Work request:
Your answer should consist only of the lines below from the one with "ATOM 75 N N" through the one with "ATOM 82 N N", copied exactly.
━━━━━ The input ━━━━━
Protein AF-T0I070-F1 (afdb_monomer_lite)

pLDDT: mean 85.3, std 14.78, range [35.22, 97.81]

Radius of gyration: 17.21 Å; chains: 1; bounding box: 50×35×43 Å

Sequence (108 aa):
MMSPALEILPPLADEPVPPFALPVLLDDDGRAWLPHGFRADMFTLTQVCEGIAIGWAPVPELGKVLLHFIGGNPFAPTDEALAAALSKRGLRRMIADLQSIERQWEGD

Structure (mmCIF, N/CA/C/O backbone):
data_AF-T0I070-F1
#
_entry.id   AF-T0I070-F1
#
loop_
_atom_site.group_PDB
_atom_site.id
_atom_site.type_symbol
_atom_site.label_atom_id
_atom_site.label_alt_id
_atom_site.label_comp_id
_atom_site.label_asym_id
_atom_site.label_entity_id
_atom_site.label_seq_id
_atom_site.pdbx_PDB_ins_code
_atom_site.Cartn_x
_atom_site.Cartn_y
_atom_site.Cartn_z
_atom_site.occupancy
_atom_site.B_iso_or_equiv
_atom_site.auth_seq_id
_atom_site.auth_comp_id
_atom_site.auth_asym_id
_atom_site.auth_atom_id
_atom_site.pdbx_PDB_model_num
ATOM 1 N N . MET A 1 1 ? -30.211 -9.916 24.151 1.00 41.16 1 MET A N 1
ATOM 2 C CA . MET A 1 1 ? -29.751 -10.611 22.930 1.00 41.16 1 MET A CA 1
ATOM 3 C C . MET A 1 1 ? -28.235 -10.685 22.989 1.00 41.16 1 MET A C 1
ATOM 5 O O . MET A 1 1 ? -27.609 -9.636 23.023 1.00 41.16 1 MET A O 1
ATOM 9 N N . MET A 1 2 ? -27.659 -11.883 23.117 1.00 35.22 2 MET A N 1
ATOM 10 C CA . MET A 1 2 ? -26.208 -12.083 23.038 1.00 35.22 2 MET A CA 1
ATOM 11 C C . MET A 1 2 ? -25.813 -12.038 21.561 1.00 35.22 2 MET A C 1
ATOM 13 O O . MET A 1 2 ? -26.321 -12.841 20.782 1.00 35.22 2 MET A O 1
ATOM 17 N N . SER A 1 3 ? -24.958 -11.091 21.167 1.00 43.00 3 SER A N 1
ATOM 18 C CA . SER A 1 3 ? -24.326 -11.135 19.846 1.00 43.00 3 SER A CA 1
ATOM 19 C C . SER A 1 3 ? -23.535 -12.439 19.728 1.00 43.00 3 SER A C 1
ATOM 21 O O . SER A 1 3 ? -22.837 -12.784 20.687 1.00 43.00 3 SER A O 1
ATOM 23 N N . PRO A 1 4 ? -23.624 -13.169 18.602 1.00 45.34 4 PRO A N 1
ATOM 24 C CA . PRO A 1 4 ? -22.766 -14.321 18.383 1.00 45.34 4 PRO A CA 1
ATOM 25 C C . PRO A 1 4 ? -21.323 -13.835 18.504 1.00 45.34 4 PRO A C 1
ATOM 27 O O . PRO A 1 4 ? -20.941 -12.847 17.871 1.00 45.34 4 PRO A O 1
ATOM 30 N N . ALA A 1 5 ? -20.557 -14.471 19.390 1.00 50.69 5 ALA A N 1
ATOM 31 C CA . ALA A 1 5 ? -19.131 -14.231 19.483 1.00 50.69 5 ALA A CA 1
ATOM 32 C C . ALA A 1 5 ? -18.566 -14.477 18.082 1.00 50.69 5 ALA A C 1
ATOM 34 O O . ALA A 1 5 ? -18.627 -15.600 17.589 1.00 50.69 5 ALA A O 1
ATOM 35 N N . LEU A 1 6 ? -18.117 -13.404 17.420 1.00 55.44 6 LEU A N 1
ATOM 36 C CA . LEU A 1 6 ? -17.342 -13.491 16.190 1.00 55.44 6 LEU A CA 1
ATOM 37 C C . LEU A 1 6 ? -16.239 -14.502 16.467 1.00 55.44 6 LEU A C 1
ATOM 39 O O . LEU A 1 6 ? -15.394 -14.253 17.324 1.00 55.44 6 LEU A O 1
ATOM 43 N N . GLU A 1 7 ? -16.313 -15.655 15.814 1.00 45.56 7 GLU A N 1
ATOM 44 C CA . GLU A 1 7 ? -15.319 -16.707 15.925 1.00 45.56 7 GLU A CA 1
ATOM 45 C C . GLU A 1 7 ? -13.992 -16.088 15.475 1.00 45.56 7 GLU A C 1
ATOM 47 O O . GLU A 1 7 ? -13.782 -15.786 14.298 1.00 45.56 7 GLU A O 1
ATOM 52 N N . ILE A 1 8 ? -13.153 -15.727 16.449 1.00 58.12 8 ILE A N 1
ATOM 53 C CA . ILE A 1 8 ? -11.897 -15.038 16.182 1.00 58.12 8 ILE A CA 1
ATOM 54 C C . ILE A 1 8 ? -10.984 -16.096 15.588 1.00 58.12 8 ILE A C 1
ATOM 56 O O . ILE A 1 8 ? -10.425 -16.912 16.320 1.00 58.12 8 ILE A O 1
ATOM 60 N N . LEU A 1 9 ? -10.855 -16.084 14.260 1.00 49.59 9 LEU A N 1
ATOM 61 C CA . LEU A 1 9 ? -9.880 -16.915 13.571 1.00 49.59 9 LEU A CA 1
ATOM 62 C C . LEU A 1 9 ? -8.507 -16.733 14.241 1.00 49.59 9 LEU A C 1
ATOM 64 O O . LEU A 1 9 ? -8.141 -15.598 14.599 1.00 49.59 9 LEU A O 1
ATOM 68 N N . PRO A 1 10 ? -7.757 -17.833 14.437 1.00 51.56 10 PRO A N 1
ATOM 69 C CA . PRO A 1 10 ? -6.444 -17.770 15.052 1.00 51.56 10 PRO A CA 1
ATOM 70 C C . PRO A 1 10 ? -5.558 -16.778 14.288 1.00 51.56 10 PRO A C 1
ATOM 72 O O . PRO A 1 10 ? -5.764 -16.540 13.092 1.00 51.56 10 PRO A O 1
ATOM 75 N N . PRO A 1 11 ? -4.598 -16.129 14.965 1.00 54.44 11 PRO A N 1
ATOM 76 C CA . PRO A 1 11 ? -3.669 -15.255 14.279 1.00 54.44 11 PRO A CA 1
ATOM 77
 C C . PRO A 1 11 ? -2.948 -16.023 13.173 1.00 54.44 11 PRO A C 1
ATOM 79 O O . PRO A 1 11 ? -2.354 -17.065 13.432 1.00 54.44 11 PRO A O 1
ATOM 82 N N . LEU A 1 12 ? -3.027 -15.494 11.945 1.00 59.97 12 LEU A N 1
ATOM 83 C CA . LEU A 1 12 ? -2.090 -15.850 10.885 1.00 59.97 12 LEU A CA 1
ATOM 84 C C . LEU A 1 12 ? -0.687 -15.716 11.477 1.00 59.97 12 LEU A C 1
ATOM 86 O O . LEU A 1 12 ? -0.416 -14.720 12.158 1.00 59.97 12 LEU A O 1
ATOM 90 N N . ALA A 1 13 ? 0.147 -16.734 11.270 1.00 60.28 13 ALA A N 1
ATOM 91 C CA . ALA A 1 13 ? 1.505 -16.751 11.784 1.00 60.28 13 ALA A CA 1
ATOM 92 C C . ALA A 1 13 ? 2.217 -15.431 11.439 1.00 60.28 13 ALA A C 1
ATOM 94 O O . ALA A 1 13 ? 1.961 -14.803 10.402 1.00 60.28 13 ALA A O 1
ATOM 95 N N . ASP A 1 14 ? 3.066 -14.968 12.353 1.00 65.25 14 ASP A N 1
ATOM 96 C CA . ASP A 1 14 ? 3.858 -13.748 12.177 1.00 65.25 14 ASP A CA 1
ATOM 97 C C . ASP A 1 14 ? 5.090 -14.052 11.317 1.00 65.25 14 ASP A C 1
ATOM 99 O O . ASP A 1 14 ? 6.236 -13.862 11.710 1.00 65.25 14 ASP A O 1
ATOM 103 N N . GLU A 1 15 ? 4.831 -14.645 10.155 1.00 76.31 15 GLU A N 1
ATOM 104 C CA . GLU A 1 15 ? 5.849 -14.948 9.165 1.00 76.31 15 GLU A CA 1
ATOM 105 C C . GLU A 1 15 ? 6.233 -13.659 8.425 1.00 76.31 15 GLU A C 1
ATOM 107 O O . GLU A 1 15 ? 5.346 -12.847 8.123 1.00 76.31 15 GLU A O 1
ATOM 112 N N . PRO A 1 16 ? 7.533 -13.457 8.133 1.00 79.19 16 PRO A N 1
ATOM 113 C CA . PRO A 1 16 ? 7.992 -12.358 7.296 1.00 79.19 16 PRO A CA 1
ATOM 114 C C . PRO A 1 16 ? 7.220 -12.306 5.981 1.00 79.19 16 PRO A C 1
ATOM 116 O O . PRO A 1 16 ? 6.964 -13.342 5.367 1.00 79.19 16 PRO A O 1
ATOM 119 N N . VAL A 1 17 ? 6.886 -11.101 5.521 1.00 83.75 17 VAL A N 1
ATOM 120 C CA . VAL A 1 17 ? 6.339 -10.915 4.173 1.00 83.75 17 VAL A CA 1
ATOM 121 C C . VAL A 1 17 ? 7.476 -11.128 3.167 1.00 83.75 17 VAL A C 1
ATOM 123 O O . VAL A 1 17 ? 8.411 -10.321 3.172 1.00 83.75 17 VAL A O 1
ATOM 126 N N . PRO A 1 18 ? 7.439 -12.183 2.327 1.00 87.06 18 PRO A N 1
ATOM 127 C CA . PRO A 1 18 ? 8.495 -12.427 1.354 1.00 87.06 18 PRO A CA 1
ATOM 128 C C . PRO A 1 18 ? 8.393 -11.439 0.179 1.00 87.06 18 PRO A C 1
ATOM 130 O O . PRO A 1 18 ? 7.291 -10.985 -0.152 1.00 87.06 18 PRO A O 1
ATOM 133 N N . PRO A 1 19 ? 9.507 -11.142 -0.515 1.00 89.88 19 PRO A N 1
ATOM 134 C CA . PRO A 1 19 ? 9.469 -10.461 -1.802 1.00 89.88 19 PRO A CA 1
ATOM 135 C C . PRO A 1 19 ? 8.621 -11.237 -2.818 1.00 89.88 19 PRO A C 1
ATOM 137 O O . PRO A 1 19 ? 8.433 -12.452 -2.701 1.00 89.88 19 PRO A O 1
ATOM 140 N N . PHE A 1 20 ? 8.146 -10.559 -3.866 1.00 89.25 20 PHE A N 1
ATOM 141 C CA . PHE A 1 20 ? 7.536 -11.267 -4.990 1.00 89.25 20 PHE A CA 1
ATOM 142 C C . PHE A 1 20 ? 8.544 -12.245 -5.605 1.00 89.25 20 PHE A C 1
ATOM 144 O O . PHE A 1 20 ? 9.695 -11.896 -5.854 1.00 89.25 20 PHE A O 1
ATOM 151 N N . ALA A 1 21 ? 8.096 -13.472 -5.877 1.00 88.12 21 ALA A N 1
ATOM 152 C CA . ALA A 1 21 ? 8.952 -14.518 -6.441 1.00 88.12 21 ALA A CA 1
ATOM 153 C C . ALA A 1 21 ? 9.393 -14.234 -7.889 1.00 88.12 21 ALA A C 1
━━━━━
Response box:
ATOM 75 N N . PRO A 1 11 ? -4.598 -16.129 14.965 1.00 54.44 11 PRO A N 1
ATOM 76 C CA . PRO A 1 11 ? -3.669 -15.255 14.279 1.00 54.44 11 PRO A CA 1
ATOM 77
 C C . PRO A 1 11 ? -2.948 -16.023 13.173 1.00 54.44 11 PRO A C 1
ATOM 79 O O . PRO A 1 11 ? -2.354 -17.065 13.432 1.00 54.44 11 PRO A O 1
ATOM 82 N N . LEU A 1 12 ? -3.027 -15.494 11.945 1.00 59.97 12 LEU A N 1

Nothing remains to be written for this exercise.